Big Data Academy: Public Health Supercomputing

A new course in high performance computing optimizes large datasets for public health.

January 5, 2016

Starting today, Mailman is the first among peer schools of public health to offer a class in supercomputing for large datasets. Through the Department of Public Health IT, Mailman students have the opportunity to register for Fundamentals of High Performance Computing (HPC), an introduction to public health supercomputing accessible to people without a computer science background. The class grows from a demand for researchers with experience working with large datasets.

“We're in a Big Data era,” says Rebecca Yohannes, director of High Performance Computing at Mailman. “There is a lot of information out there, and to make sense of it, you can’t do that on a personal computer.”

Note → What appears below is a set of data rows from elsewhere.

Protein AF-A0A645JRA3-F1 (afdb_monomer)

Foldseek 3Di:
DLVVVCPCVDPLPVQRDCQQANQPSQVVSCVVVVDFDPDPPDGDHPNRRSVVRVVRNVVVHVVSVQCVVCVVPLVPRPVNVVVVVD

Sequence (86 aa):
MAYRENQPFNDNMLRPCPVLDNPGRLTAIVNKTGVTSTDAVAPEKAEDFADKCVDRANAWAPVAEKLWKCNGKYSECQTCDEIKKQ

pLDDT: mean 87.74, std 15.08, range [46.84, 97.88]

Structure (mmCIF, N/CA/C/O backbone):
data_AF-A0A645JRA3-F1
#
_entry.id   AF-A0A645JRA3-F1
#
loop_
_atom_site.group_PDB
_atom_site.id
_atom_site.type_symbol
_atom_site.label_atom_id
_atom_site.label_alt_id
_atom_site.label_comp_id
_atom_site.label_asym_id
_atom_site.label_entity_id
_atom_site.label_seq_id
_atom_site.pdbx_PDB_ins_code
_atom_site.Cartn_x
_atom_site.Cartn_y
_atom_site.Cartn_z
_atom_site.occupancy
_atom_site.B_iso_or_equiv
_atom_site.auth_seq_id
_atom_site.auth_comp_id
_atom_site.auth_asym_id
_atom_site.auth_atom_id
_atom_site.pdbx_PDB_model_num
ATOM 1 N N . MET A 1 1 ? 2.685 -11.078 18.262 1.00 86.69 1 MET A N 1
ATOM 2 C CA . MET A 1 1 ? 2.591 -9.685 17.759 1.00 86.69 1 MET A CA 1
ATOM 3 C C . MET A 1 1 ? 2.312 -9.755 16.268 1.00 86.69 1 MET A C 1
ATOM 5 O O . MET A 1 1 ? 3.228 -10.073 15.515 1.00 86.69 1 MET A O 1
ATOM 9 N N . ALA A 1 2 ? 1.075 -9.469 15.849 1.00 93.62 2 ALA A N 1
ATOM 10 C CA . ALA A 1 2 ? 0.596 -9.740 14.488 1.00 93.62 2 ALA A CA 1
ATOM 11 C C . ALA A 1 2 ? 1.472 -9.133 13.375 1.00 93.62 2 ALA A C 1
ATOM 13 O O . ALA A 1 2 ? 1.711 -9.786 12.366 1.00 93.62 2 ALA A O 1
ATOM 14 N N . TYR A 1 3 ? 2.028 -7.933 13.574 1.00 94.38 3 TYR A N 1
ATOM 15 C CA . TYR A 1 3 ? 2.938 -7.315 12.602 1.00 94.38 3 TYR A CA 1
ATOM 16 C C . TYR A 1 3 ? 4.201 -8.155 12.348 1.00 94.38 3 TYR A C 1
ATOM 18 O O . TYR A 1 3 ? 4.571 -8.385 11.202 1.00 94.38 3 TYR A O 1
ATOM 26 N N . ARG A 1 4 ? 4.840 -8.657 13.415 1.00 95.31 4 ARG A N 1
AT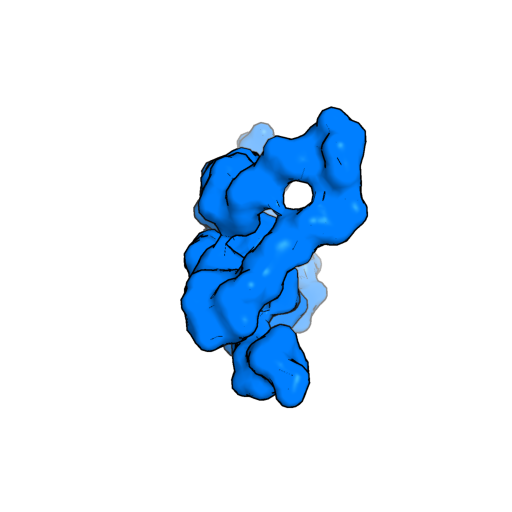OM 27 C CA . ARG A 1 4 ? 6.056 -9.486 13.335 1.00 95.31 4 ARG A CA 1
ATOM 28 C C . ARG A 1 4 ? 5.777 -10.845 12.696 1.00 95.31 4 ARG A C 1
ATOM 30 O O . ARG A 1 4 ? 6.601 -11.346 11.951 1.00 95.31 4 ARG A O 1
ATOM 37 N N . GLU A 1 5 ? 4.619 -11.429 12.985 1.00 95.56 5 GLU A N 1
ATOM 38 C CA . GLU A 1 5 ? 4.200 -12.731 12.438 1.00 95.56 5 GLU A CA 1
ATOM 39 C C . GLU A 1 5 ? 3.931 -12.693 10.928 1.00 95.56 5 GLU A C 1
ATOM 41 O O . GLU A 1 5 ? 3.922 -13.735 10.287 1.00 95.56 5 GLU A O 1
ATOM 46 N N . ASN A 1 6 ? 3.710 -11.504 10.362 1.00 94.06 6 ASN A N 1
ATOM 47 C CA . ASN A 1 6 ? 3.463 -11.311 8.934 1.00 94.06 6 ASN A CA 1
ATOM 48 C C . ASN A 1 6 ? 4.717 -10.893 8.153 1.00 94.06 6 ASN A C 1
ATOM 50 O O . ASN A 1 6 ? 4.600 -10.599 6.962 1.00 94.06 6 ASN A O 1
ATOM 54 N N . GLN A 1 7 ? 5.884 -10.838 8.805 1.00 95.50 7 GLN A N 1
ATOM 55 C CA . GLN A 1 7 ? 7.158 -10.575 8.143 1.00 95.50 7 GLN A CA 1
ATOM 56 C C . GLN A 1 7 ? 7.812 -11.884 7.665 1.00 95.50 7 GLN A C 1
ATOM 58 O O . GLN A 1 7 ? 7.792 -12.868 8.405 1.00 95.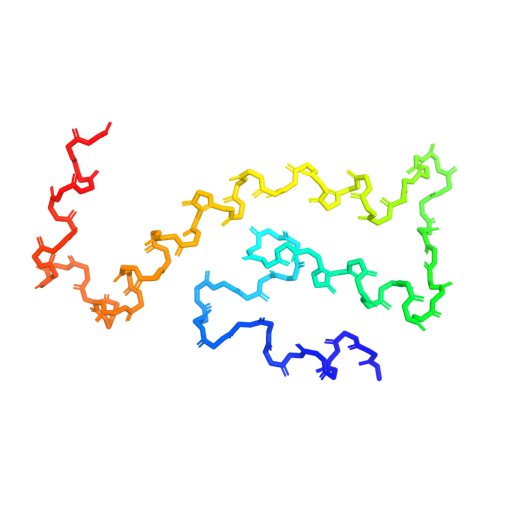50 7 GLN A O 1
ATOM 63 N N . PRO A 1 8 ? 8.450 -11.884 6.481 1.00 96.12 8 PRO A N 1
ATOM 64 C CA . PRO A 1 8 ? 8.521 -10.768 5.537 1.00 96.12 8 PRO A CA 1
ATOM 65 C C . PRO A 1 8 ? 7.183 -10.507 4.822 1.00 96.12 8 PRO A C 1
ATOM 67 O O . PRO A 1 8 ? 6.383 -11.410 4.576 1.00 96.12 8 PRO A O 1
ATOM 70 N N . PHE A 1 9 ? 6.933 -9.239 4.480 1.00 96.81 9 PHE A N 1
ATOM 71 C CA . PHE A 1 9 ? 5.722 -8.862 3.745 1.00 96.81 9 PHE A CA 1
ATOM 72 C C . PHE A 1 9 ? 5.792 -9.216 2.258 1.00 96.81 9 PHE A C 1
ATOM 74 O O . PHE A 1 9 ? 4.757 -9.383 1.617 1.00 96.81 9 PHE A O 1
ATOM 81 N N . ASN A 1 10 ? 6.999 -9.380 1.729 1.00 97.00 10 ASN A N 1
ATOM 82 C CA . ASN A 1 10 ? 7.265 -9.778 0.360 1.00 97.00 10 ASN A CA 1
ATOM 83 C C . ASN A 1 10 ? 8.588 -10.548 0.315 1.00 97.00 10 ASN A C 1
ATOM 85 O O . ASN A 1 10 ? 9.490 -10.233 1.091 1.00 97.00 10 ASN A O 1
ATOM 89 N N . ASP A 1 11 ? 8.724 -11.501 -0.604 1.00 95.44 11 ASP A N 1
ATOM 90 C CA . ASP A 1 11 ? 9.993 -12.204 -0.828 1.00 95.44 11 ASP A CA 1
ATOM 91 C C . ASP A 1 11 ? 11.035 -11.293 -1.504 1.00 95.44 11 ASP A C 1
ATOM 93 O O . ASP A 1 11 ? 12.240 -11.460 -1.315 1.00 95.44 11 ASP A O 1
ATOM 97 N N . ASN A 1 12 ? 10.581 -10.287 -2.259 1.00 94.94 12 ASN A N 1
ATOM 98 C CA . ASN A 1 12 ? 11.419 -9.211 -2.772 1.00 94.94 12 ASN A CA 1
ATOM 99 C C . ASN A 1 12 ? 11.664 -8.179 -1.661 1.00 94.94 12 ASN A C 1
ATOM 101 O O . ASN A 1 12 ? 10.777 -7.391 -1.324 1.00 94.94 12 ASN A O 1
ATOM 105 N N . MET A 1 13 ? 12.884 -8.137 -1.118 1.00 94.31 13 MET A N 1
ATOM 106 C CA . MET A 1 13 ? 13.218 -7.251 0.010 1.00 94.31 13 MET A CA 1
ATOM 107 C C . MET A 1 13 ? 13.297 -5.763 -0.367 1.00 94.31 13 MET A C 1
ATOM 109 O O . MET A 1 13 ? 13.450 -4.926 0.518 1.00 94.31 13 MET A O 1
ATOM 113 N N . LEU A 1 14 ? 13.132 -5.403 -1.647 1.00 95.06 14 LEU A N 1
ATOM 114 C CA . LEU A 1 14 ? 12.865 -4.020 -2.071 1.00 95.06 14 LEU A CA 1
ATOM 115 C C . LEU A 1 14 ? 11.395 -3.613 -1.867 1.00 95.06 14 LEU A C 1
ATOM 117 O O . LEU A 1 14 ? 11.027 -2.478 -2.160 1.00 95.06 14 LEU A O 1
ATOM 121 N N . ARG A 1 15 ? 10.552 -4.525 -1.366 1.00 97.00 15 ARG A N 1
ATOM 122 C CA . ARG A 1 15 ? 9.140 -4.299 -1.030 1.00 97.00 15 ARG A CA 1
ATOM 123 C C . ARG A 1 15 ? 8.834 -4.642 0.441 1.00 97.00 15 ARG A C 1
ATOM 125 O O . ARG A 1 15 ? 7.955 -5.468 0.699 1.00 97.00 15 ARG A O 1
ATOM 132 N N . PRO A 1 16 ? 9.555 -4.073 1.427 1.00 96.75 16 PRO A N 1
ATOM 133 C CA . PRO A 1 16 ? 9.434 -4.474 2.829 1.00 96.75 16 PRO A CA 1
ATOM 134 C C . PRO A 1 16 ? 8.184 -3.924 3.534 1.00 96.75 16 PRO A C 1
ATOM 136 O O . PRO A 1 16 ? 7.780 -4.465 4.561 1.00 96.75 16 PRO A O 1
ATOM 139 N N . CYS A 1 17 ? 7.583 -2.838 3.043 1.00 97.25 17 CYS A N 1
ATOM 140 C CA . CYS A 1 17 ? 6.527 -2.120 3.746 1.00 97.25 17 CYS A CA 1
ATOM 141 C C . CYS A 1 17 ? 5.140 -2.735 3.475 1.00 97.25 17 CYS A C 1
ATOM 143 O O . CYS A 1 17 ? 4.741 -2.884 2.315 1.00 97.25 17 CYS A O 1
ATOM 145 N N . PRO A 1 18 ? 4.337 -3.026 4.514 1.00 96.62 18 PRO A N 1
ATOM 146 C CA . PRO A 1 18 ? 2.971 -3.536 4.355 1.00 96.62 18 PRO A CA 1
ATOM 147 C C . PRO A 1 18 ? 1.950 -2.497 3.868 1.00 96.62 18 PRO A C 1
ATOM 149 O O . PRO A 1 18 ? 0.781 -2.838 3.707 1.00 96.62 18 PRO A O 1
ATOM 152 N N . VAL A 1 19 ? 2.366 -1.239 3.690 1.00 96.75 19 VAL A N 1
ATOM 153 C CA . VAL A 1 19 ? 1.513 -0.136 3.217 1.00 96.75 19 VAL A CA 1
ATOM 154 C C . VAL A 1 19 ? 1.985 0.360 1.857 1.00 96.75 19 VAL A C 1
ATOM 156 O O . VAL A 1 19 ? 1.229 0.339 0.895 1.00 96.75 19 VAL A O 1
ATOM 159 N N . LEU A 1 20 ? 3.250 0.781 1.772 1.00 97.00 20 LEU A N 1
ATOM 160 C CA . LEU A 1 20 ? 3.801 1.433 0.581 1.00 97.00 20 LEU A CA 1
ATOM 161 C C . LEU A 1 20 ? 4.161 0.459 -0.544 1.00 97.00 20 LEU A C 1
ATOM 163 O O . LEU A 1 20 ? 4.248 0.891 -1.687 1.00 97.00 20 LEU A O 1
ATOM 167 N N . ASP A 1 21 ? 4.352 -0.828 -0.236 1.00 97.56 21 ASP A N 1
ATOM 168 C CA . ASP A 1 21 ? 4.847 -1.799 -1.217 1.00 97.56 21 ASP A CA 1
ATOM 169 C C . ASP A 1 21 ? 3.911 -2.996 -1.425 1.00 97.56 21 ASP A C 1
ATOM 171 O O . ASP A 1 21 ? 3.998 -3.681 -2.449 1.00 97.56 21 ASP A O 1
ATOM 175 N N . ASN A 1 22 ? 3.038 -3.279 -0.453 1.00 97.44 22 ASN A N 1
ATOM 176 C CA . ASN A 1 22 ? 2.187 -4.469 -0.425 1.00 97.44 22 ASN A CA 1
ATOM 177 C C . ASN A 1 22 ? 0.738 -4.098 -0.066 1.00 97.44 22 ASN A C 1
ATOM 179 O O . ASN A 1 22 ? 0.356 -4.226 1.102 1.00 97.44 22 ASN A O 1
ATOM 183 N N . PRO A 1 23 ? -0.073 -3.659 -1.048 1.00 97.25 23 PRO A N 1
ATOM 184 C CA . PRO A 1 23 ? -1.463 -3.273 -0.825 1.00 97.25 23 PRO A CA 1
ATOM 185 C C . PRO A 1 23 ? -2.246 -4.319 -0.023 1.00 97.25 23 PRO A C 1
ATOM 187 O O . PRO A 1 23 ? -2.134 -5.522 -0.264 1.00 97.25 23 PRO A O 1
ATOM 190 N N . GLY A 1 24 ? -3.018 -3.859 0.961 1.00 96.44 24 GLY A N 1
ATOM 191 C CA . GLY A 1 24 ? -3.880 -4.705 1.791 1.00 96.44 24 GLY A CA 1
ATOM 192 C C . GLY A 1 24 ? -3.199 -5.454 2.947 1.00 96.44 24 GLY A C 1
ATOM 193 O O . GLY A 1 24 ? -3.895 -6.006 3.798 1.00 96.44 24 GLY A O 1
ATOM 194 N N . ARG A 1 25 ? -1.858 -5.483 3.053 1.00 97.06 25 ARG A N 1
ATOM 195 C CA . ARG A 1 25 ? -1.193 -6.212 4.156 1.00 97.06 25 ARG A CA 1
ATOM 196 C C . ARG A 1 25 ? -1.409 -5.550 5.514 1.00 97.06 25 ARG A C 1
ATOM 198 O O . ARG A 1 25 ? -1.677 -6.258 6.485 1.00 97.06 25 ARG A O 1
ATOM 205 N N . LEU A 1 26 ? -1.323 -4.219 5.598 1.00 96.62 26 LEU A N 1
ATOM 206 C CA . LEU A 1 26 ? -1.616 -3.505 6.846 1.00 96.62 26 LEU A CA 1
ATOM 207 C C . LEU A 1 26 ? -3.080 -3.686 7.268 1.00 96.62 26 LEU A C 1
ATOM 209 O O . LEU A 1 26 ? -3.334 -4.037 8.419 1.00 96.62 26 LEU A O 1
ATOM 213 N N . THR A 1 27 ? -4.029 -3.479 6.352 1.00 96.75 27 THR A N 1
ATOM 214 C CA . THR A 1 27 ? -5.468 -3.564 6.655 1.00 96.75 27 THR A CA 1
ATOM 215 C C . THR A 1 27 ? -5.856 -4.966 7.112 1.00 96.75 27 THR A C 1
ATOM 217 O O . THR A 1 27 ? -6.577 -5.107 8.094 1.00 96.75 27 THR A O 1
ATOM 220 N N . ALA A 1 28 ? -5.292 -6.018 6.509 1.00 96.50 28 ALA A N 1
ATOM 221 C CA . ALA A 1 28 ? -5.491 -7.392 6.969 1.00 96.50 28 ALA A CA 1
ATOM 222 C C . ALA A 1 28 ? -5.028 -7.612 8.421 1.00 96.50 28 ALA A C 1
ATOM 224 O O . ALA A 1 28 ? -5.712 -8.288 9.191 1.00 96.50 28 ALA A O 1
ATOM 225 N N . ILE A 1 29 ? -3.888 -7.032 8.819 1.00 96.56 29 ILE A N 1
ATOM 226 C CA . ILE A 1 29 ? -3.410 -7.105 10.208 1.00 96.56 29 ILE A CA 1
ATOM 227 C C . ILE A 1 29 ? -4.364 -6.358 11.137 1.00 96.56 29 ILE A C 1
ATOM 229 O O . ILE A 1 29 ? -4.779 -6.927 12.143 1.00 96.56 29 ILE A O 1
ATOM 233 N N . VAL A 1 30 ? -4.707 -5.113 10.797 1.00 95.88 30 VAL A N 1
ATOM 234 C CA . VAL A 1 30 ? -5.562 -4.249 11.620 1.00 95.88 30 VAL A CA 1
ATOM 235 C C . VAL A 1 30 ? -6.937 -4.880 11.832 1.00 95.88 30 VAL A C 1
ATOM 237 O O . VAL A 1 30 ? -7.385 -5.000 12.970 1.00 95.88 30 VAL A O 1
ATOM 240 N N . ASN A 1 31 ? -7.556 -5.385 10.765 1.00 95.06 31 ASN A N 1
ATOM 241 C CA . ASN A 1 31 ? -8.865 -6.033 10.824 1.00 95.06 31 ASN A CA 1
ATOM 242 C C . ASN A 1 31 ? -8.838 -7.336 11.625 1.00 95.06 31 ASN A C 1
ATOM 244 O O . ASN A 1 31 ? -9.786 -7.641 12.344 1.00 95.06 31 ASN A O 1
ATOM 248 N N . LYS A 1 32 ? -7.737 -8.095 11.555 1.00 95.44 32 LYS A N 1
ATOM 249 C CA . LYS A 1 32 ? -7.571 -9.318 12.349 1.00 95.44 32 LYS A CA 1
ATOM 250 C C . LYS A 1 32 ? -7.406 -9.030 13.843 1.00 95.44 32 LYS A C 1
ATOM 252 O O . LYS A 1 32 ? -7.842 -9.835 14.660 1.00 95.44 32 LYS A O 1
ATOM 257 N N . THR A 1 33 ? -6.729 -7.943 14.210 1.00 95.75 33 THR A N 1
ATOM 258 C CA . THR A 1 33 ? -6.431 -7.625 15.615 1.00 95.75 33 THR A CA 1
ATOM 259 C C . THR A 1 33 ? -7.446 -6.694 16.268 1.00 95.75 33 THR A C 1
ATOM 261 O O . THR A 1 33 ? -7.467 -6.617 17.493 1.00 95.75 33 THR A O 1
ATOM 264 N N . GLY A 1 34 ? -8.262 -5.987 15.483 1.00 93.94 34 GLY A N 1
ATOM 265 C CA . GLY A 1 34 ? -9.231 -5.009 15.980 1.00 93.94 34 GLY A CA 1
ATOM 266 C C . GLY A 1 34 ? -8.589 -3.748 16.567 1.00 93.94 34 GLY A C 1
ATOM 267 O O . GLY A 1 34 ? -9.211 -3.071 17.381 1.00 93.94 34 GLY A O 1
ATOM 268 N N . VAL A 1 35 ? -7.336 -3.447 16.208 1.00 91.00 35 VAL A N 1
ATOM 269 C CA . VAL A 1 35 ? -6.649 -2.236 16.689 1.00 91.00 35 VAL A CA 1
ATOM 270 C C . VAL A 1 35 ? -7.191 -0.993 15.988 1.00 91.00 35 VAL A C 1
ATOM 272 O O . VAL A 1 35 ? -7.541 -1.036 14.813 1.00 91.00 35 VAL A O 1
ATOM 275 N N . THR A 1 36 ? -7.227 0.134 16.693 1.00 89.88 36 THR A N 1
ATOM 276 C CA . THR A 1 36 ? -7.701 1.418 16.159 1.00 89.88 36 THR A CA 1
ATOM 277 C C . THR A 1 36 ? -6.593 2.464 16.194 1.00 89.88 36 THR A C 1
ATOM 279 O O . THR A 1 36 ? -5.625 2.323 16.946 1.00 89.88 36 THR A O 1
ATOM 282 N N . SER A 1 37 ? -6.735 3.529 15.397 1.00 90.88 37 SER A N 1
ATOM 283 C CA . SER A 1 37 ? -5.831 4.681 15.476 1.00 90.88 37 SER A CA 1
ATOM 284 C C . SER A 1 37 ? -5.832 5.266 16.890 1.00 90.88 37 SER A C 1
ATOM 286 O O . SER A 1 37 ? -6.881 5.380 17.525 1.00 90.88 37 SER A O 1
ATOM 288 N N . THR A 1 38 ? -4.647 5.626 17.380 1.00 93.00 38 THR A N 1
ATOM 289 C CA . THR A 1 38 ? -4.468 6.344 18.649 1.00 93.00 38 THR A CA 1
ATOM 290 C C . THR A 1 38 ? -4.466 7.862 18.463 1.00 93.00 38 THR A C 1
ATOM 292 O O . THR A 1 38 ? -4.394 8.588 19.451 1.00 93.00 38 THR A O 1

The course will focus on the structure of modern computing and performance and serve as an introduction to supercomputing methods. Students will get experience in parallel programming using scripts in Python and C that take full advantage of the 6,384 CPU cores and 23 terabytes of RAM that make up the HPC cluster managed by the Department of Systems Biology’s IT group. (By comparison, a Macbook Pro laptop has only four cores and 16 megabytes of RAM.)

Representatives from Google, Amazon, and other companies have already signed on to give guest lectures during the seven-week course.

Once featured on the Top500 list for supercomputers worldwide, the system's use at Mailman has been directed by Yohannes since April 2013. So far, researchers have published at least 11 scientific papers using data analyzed by the HPC; another four papers are under journal review, and 10 others are readying for publication.

Statistical geneticist Iuliana Ionita-Laza, associate professor of Biostatistics, currently uses the cluster to run genetic simulations on over 3 billion DNA base pairs. Andrew Ratanatharathorn, a second year PhD student in Epidemiology, examines the epigenetics of PTSD through thousands of genetic fragments across a cohort of 800 people.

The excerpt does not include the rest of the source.